_AIM OF THE EXERCISE_
Below are the entries to work from; restate word for word the portion that opens with the line containing "ATOM 125 C CA" and closes with the line containing "ATOM 166 O O", keeping both.

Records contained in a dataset
------

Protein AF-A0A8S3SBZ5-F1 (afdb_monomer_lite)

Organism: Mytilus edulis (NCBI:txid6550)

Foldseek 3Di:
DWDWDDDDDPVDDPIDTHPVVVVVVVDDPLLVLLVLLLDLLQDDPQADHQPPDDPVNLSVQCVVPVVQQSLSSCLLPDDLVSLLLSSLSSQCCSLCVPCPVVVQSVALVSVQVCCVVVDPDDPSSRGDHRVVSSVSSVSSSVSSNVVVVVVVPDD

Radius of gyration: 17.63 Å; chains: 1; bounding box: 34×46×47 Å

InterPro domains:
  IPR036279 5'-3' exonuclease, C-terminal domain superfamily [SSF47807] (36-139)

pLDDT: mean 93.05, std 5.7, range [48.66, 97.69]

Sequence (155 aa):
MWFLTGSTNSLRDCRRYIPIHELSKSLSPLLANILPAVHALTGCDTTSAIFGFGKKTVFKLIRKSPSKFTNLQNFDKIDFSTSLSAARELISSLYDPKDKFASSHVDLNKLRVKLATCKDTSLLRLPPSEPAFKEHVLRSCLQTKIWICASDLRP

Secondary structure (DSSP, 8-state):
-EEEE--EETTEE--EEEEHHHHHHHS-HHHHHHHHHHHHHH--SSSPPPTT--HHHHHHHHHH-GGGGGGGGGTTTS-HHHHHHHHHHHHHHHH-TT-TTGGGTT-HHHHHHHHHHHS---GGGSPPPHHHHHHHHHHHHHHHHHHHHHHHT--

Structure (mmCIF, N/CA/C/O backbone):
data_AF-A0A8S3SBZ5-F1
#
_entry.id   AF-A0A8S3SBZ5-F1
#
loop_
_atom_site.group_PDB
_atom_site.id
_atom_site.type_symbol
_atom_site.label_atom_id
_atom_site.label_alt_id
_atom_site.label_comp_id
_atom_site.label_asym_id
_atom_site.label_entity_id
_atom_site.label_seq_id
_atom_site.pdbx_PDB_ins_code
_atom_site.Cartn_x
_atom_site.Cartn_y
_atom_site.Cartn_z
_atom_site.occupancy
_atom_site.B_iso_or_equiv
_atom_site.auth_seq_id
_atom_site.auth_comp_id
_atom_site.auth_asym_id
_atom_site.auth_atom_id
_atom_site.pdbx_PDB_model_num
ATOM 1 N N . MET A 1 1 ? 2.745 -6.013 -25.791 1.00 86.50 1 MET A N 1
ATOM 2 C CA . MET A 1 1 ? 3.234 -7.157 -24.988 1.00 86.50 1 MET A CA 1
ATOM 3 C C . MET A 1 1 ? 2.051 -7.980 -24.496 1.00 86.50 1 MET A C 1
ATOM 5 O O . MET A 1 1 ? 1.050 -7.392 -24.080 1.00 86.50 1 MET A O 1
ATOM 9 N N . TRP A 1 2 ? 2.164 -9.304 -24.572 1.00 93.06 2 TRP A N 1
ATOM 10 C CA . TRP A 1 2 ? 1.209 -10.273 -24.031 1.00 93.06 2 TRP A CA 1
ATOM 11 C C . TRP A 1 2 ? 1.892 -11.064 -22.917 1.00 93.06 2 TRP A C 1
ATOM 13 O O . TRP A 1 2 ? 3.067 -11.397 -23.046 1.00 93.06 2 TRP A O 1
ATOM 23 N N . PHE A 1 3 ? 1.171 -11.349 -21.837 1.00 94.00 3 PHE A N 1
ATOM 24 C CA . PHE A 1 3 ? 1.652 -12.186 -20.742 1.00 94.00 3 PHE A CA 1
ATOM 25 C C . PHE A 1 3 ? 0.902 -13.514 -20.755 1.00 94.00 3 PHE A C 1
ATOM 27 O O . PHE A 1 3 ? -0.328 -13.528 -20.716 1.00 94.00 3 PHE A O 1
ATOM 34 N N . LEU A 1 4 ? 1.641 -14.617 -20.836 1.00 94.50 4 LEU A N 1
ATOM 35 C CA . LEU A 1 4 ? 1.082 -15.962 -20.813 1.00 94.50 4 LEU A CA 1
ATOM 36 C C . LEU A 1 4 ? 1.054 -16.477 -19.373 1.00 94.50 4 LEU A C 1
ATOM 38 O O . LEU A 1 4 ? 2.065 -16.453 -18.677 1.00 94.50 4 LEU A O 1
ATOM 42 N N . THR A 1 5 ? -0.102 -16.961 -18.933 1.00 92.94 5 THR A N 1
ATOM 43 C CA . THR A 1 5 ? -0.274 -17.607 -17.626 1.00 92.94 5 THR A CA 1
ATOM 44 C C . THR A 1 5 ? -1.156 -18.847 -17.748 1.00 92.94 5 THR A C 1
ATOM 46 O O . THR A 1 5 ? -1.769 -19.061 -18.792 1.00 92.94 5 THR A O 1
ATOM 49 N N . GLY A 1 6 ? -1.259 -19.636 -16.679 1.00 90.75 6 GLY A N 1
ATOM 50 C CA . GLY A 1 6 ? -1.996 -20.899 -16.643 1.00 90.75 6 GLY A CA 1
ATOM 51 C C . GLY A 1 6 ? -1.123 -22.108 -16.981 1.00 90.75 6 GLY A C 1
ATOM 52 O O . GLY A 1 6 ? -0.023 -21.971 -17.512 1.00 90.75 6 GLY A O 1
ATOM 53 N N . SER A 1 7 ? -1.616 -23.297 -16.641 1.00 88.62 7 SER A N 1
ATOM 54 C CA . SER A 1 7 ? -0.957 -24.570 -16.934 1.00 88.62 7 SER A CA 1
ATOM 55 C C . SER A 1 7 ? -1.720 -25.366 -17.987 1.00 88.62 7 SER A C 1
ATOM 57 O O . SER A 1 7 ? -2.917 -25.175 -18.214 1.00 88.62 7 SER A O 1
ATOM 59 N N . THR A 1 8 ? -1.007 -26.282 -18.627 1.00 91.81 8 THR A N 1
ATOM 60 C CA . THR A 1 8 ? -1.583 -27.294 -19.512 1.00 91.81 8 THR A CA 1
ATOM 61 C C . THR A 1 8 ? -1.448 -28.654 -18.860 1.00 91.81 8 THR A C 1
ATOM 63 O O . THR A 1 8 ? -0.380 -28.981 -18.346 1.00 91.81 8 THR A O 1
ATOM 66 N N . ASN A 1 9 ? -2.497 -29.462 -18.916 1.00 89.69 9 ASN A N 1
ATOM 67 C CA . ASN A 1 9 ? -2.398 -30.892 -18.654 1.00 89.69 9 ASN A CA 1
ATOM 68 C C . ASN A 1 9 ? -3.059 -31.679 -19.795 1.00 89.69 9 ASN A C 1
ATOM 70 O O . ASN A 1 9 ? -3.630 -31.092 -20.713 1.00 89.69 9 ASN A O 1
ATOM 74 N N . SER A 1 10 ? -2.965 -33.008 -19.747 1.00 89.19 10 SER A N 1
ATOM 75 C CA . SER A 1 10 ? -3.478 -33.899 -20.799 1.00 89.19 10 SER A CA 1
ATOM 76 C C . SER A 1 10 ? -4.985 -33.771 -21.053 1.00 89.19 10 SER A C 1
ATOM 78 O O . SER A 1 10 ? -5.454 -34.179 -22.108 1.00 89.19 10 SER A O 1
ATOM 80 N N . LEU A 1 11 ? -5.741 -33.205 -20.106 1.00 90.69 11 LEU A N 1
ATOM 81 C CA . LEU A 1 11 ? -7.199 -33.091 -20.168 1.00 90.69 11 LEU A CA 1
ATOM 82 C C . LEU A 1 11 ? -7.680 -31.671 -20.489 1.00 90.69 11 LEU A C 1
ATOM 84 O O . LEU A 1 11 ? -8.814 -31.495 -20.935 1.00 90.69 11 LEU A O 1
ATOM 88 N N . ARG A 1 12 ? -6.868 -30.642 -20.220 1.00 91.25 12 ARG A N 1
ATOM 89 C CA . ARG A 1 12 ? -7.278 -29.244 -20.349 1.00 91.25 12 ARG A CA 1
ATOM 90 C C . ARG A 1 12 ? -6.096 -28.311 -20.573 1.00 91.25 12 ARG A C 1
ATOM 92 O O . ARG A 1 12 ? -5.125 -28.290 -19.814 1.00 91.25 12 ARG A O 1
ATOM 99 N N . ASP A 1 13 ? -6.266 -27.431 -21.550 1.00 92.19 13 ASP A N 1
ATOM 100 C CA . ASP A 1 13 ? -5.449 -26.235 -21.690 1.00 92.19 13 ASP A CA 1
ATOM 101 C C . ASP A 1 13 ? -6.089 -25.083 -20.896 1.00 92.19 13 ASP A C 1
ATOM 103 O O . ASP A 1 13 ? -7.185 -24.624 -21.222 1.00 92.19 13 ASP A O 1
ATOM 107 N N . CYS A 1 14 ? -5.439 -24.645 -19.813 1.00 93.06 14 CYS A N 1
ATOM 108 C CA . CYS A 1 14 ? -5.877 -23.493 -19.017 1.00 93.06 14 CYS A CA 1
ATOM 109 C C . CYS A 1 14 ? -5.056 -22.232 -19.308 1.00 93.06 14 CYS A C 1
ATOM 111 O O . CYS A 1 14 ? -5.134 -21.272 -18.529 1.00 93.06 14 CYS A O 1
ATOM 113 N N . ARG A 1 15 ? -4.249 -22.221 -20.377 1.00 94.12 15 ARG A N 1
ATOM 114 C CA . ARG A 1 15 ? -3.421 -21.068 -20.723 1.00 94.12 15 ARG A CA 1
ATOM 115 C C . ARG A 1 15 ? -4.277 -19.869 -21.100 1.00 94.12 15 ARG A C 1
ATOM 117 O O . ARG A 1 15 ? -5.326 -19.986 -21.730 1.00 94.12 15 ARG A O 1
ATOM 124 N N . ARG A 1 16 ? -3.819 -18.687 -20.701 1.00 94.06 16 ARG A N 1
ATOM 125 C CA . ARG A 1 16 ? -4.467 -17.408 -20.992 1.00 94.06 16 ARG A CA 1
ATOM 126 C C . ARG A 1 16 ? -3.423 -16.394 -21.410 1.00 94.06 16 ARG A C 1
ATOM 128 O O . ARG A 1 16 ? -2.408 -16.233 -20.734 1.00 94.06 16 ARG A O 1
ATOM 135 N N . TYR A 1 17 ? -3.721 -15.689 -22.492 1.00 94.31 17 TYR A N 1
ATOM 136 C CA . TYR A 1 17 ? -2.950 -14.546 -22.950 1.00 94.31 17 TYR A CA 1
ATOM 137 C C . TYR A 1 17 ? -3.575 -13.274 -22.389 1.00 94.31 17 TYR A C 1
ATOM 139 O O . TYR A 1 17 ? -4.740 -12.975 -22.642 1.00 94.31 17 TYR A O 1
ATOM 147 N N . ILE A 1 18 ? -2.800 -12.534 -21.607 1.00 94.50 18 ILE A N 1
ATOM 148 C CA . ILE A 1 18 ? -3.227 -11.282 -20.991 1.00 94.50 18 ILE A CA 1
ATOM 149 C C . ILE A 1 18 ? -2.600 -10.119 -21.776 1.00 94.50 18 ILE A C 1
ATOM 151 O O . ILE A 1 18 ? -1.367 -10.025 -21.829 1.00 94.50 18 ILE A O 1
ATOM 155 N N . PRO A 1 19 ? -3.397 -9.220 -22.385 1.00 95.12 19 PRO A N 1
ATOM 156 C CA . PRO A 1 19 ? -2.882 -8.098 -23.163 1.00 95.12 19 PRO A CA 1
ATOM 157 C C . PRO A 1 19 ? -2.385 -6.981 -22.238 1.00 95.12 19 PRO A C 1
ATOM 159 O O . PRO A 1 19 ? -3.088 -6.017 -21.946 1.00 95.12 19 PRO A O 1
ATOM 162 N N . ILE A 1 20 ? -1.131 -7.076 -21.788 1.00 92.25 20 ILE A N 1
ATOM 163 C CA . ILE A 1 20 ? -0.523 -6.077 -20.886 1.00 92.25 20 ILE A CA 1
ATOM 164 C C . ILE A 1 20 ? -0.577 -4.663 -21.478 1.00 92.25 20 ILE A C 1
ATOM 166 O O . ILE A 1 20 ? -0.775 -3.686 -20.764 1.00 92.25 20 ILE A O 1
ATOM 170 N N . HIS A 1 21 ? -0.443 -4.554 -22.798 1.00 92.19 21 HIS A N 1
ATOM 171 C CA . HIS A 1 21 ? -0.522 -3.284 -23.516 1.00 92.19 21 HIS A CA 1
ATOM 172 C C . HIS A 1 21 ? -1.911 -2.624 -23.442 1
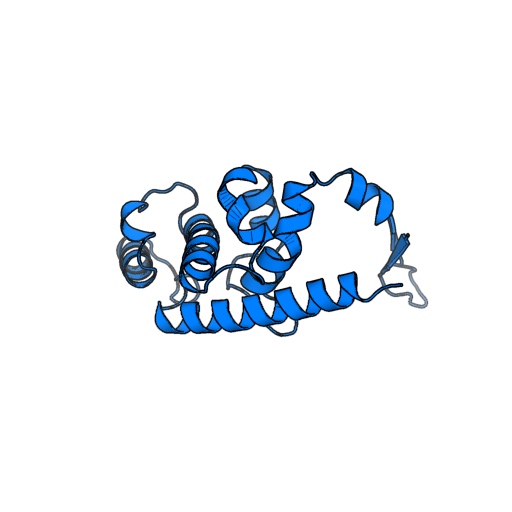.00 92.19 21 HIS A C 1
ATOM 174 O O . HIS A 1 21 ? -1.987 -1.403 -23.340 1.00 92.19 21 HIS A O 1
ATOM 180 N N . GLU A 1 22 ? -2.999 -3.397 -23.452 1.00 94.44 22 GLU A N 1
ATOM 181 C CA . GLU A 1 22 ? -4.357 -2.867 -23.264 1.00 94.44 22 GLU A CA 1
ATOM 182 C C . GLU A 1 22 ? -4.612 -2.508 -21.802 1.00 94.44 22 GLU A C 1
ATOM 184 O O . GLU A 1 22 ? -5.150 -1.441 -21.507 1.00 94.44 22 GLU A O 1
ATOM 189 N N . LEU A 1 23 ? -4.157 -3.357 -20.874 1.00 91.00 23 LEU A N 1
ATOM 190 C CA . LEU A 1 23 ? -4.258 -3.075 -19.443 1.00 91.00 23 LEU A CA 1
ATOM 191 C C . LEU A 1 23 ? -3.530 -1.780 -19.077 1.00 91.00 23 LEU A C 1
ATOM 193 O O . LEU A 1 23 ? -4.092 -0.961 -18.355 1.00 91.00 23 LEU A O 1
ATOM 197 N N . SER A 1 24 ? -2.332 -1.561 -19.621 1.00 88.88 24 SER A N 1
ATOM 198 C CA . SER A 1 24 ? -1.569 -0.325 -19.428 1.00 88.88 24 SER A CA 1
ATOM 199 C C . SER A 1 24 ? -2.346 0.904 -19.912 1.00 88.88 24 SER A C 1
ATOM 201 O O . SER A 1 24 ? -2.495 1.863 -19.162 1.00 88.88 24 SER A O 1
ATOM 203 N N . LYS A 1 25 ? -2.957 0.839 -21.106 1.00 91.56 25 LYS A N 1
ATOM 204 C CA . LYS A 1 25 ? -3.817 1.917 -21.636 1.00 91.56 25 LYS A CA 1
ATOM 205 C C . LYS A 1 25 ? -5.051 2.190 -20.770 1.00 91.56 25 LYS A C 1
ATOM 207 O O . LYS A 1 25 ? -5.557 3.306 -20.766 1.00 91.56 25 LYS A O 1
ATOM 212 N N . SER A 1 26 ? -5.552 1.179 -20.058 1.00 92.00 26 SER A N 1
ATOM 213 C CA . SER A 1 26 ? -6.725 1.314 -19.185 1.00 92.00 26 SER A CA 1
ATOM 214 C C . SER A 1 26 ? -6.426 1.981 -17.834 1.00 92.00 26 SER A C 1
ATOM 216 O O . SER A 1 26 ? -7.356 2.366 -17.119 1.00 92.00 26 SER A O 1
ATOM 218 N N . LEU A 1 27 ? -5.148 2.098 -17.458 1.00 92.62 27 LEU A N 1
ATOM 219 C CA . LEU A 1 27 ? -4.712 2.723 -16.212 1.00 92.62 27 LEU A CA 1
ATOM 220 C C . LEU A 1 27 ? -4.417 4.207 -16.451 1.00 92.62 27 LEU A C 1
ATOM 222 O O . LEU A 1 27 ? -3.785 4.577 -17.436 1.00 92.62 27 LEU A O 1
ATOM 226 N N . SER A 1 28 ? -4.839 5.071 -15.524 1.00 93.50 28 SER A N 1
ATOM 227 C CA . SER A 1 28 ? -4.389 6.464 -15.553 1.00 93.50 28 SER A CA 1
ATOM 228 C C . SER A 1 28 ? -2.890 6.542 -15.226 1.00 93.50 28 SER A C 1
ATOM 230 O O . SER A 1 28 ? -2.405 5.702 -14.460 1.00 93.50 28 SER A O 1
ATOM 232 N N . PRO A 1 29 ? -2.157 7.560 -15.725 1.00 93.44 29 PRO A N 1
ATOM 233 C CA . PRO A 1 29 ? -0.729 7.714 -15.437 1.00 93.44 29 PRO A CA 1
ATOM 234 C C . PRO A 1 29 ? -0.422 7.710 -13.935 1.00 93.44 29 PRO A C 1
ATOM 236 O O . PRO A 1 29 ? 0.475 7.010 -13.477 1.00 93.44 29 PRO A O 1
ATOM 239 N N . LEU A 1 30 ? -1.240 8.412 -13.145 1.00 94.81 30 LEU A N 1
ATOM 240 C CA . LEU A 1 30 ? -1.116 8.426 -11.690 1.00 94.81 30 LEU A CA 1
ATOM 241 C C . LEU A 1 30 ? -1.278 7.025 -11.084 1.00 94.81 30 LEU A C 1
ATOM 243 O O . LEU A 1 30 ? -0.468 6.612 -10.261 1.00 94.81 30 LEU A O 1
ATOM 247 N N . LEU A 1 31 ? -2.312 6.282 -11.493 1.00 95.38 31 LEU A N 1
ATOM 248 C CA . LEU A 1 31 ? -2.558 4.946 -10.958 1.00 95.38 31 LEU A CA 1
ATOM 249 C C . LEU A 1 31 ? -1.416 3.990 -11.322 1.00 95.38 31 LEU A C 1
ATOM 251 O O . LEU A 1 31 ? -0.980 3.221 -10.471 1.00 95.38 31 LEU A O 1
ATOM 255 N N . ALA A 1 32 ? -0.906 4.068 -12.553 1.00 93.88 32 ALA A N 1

------

_RESPONSE_
ATOM 125 C CA . ARG A 1 16 ? -4.467 -17.408 -20.992 1.00 94.06 16 ARG A CA 1
ATOM 126 C C . ARG A 1 16 ? -3.423 -16.394 -21.410 1.00 94.06 16 ARG A C 1
ATOM 128 O O . ARG A 1 16 ? -2.408 -16.233 -20.734 1.00 94.06 16 ARG A O 1
ATOM 135 N N . TYR A 1 17 ? -3.721 -15.689 -22.492 1.00 94.31 17 TYR A N 1
ATOM 136 C CA . TYR A 1 17 ? -2.950 -14.546 -22.950 1.00 94.31 17 TYR A CA 1
ATOM 137 C C . TYR A 1 17 ? -3.575 -13.274 -22.389 1.00 94.31 17 TYR A C 1
ATOM 139 O O . TYR A 1 17 ? -4.740 -12.975 -22.642 1.00 94.31 17 TYR A O 1
ATOM 147 N N . ILE A 1 18 ? -2.800 -12.534 -21.607 1.00 94.50 18 ILE A N 1
ATOM 148 C CA . ILE A 1 18 ? -3.227 -11.282 -20.991 1.00 94.50 18 ILE A CA 1
ATOM 149 C C . ILE A 1 18 ? -2.600 -10.119 -21.776 1.00 94.50 18 ILE A C 1
ATOM 151 O O . ILE A 1 18 ? -1.367 -10.025 -21.829 1.00 94.50 18 ILE A O 1
ATOM 155 N N . PRO A 1 19 ? -3.397 -9.220 -22.385 1.00 95.12 19 PRO A N 1
ATOM 156 C CA . PRO A 1 19 ? -2.882 -8.098 -23.163 1.00 95.12 19 PRO A CA 1
ATOM 157 C C . PRO A 1 19 ? -2.385 -6.981 -22.238 1.00 95.12 19 PRO A C 1
ATOM 159 O O . PRO A 1 19 ? -3.088 -6.017 -21.946 1.00 95.12 19 PRO A O 1
ATOM 162 N N . ILE A 1 20 ? -1.131 -7.076 -21.788 1.00 92.25 20 ILE A N 1
ATOM 163 C CA . ILE A 1 20 ? -0.523 -6.077 -20.886 1.00 92.25 20 ILE A CA 1
ATOM 164 C C . ILE A 1 20 ? -0.577 -4.663 -21.478 1.00 92.25 20 ILE A C 1
ATOM 166 O O . ILE A 1 20 ? -0.775 -3.686 -20.764 1.00 92.25 20 ILE A O 1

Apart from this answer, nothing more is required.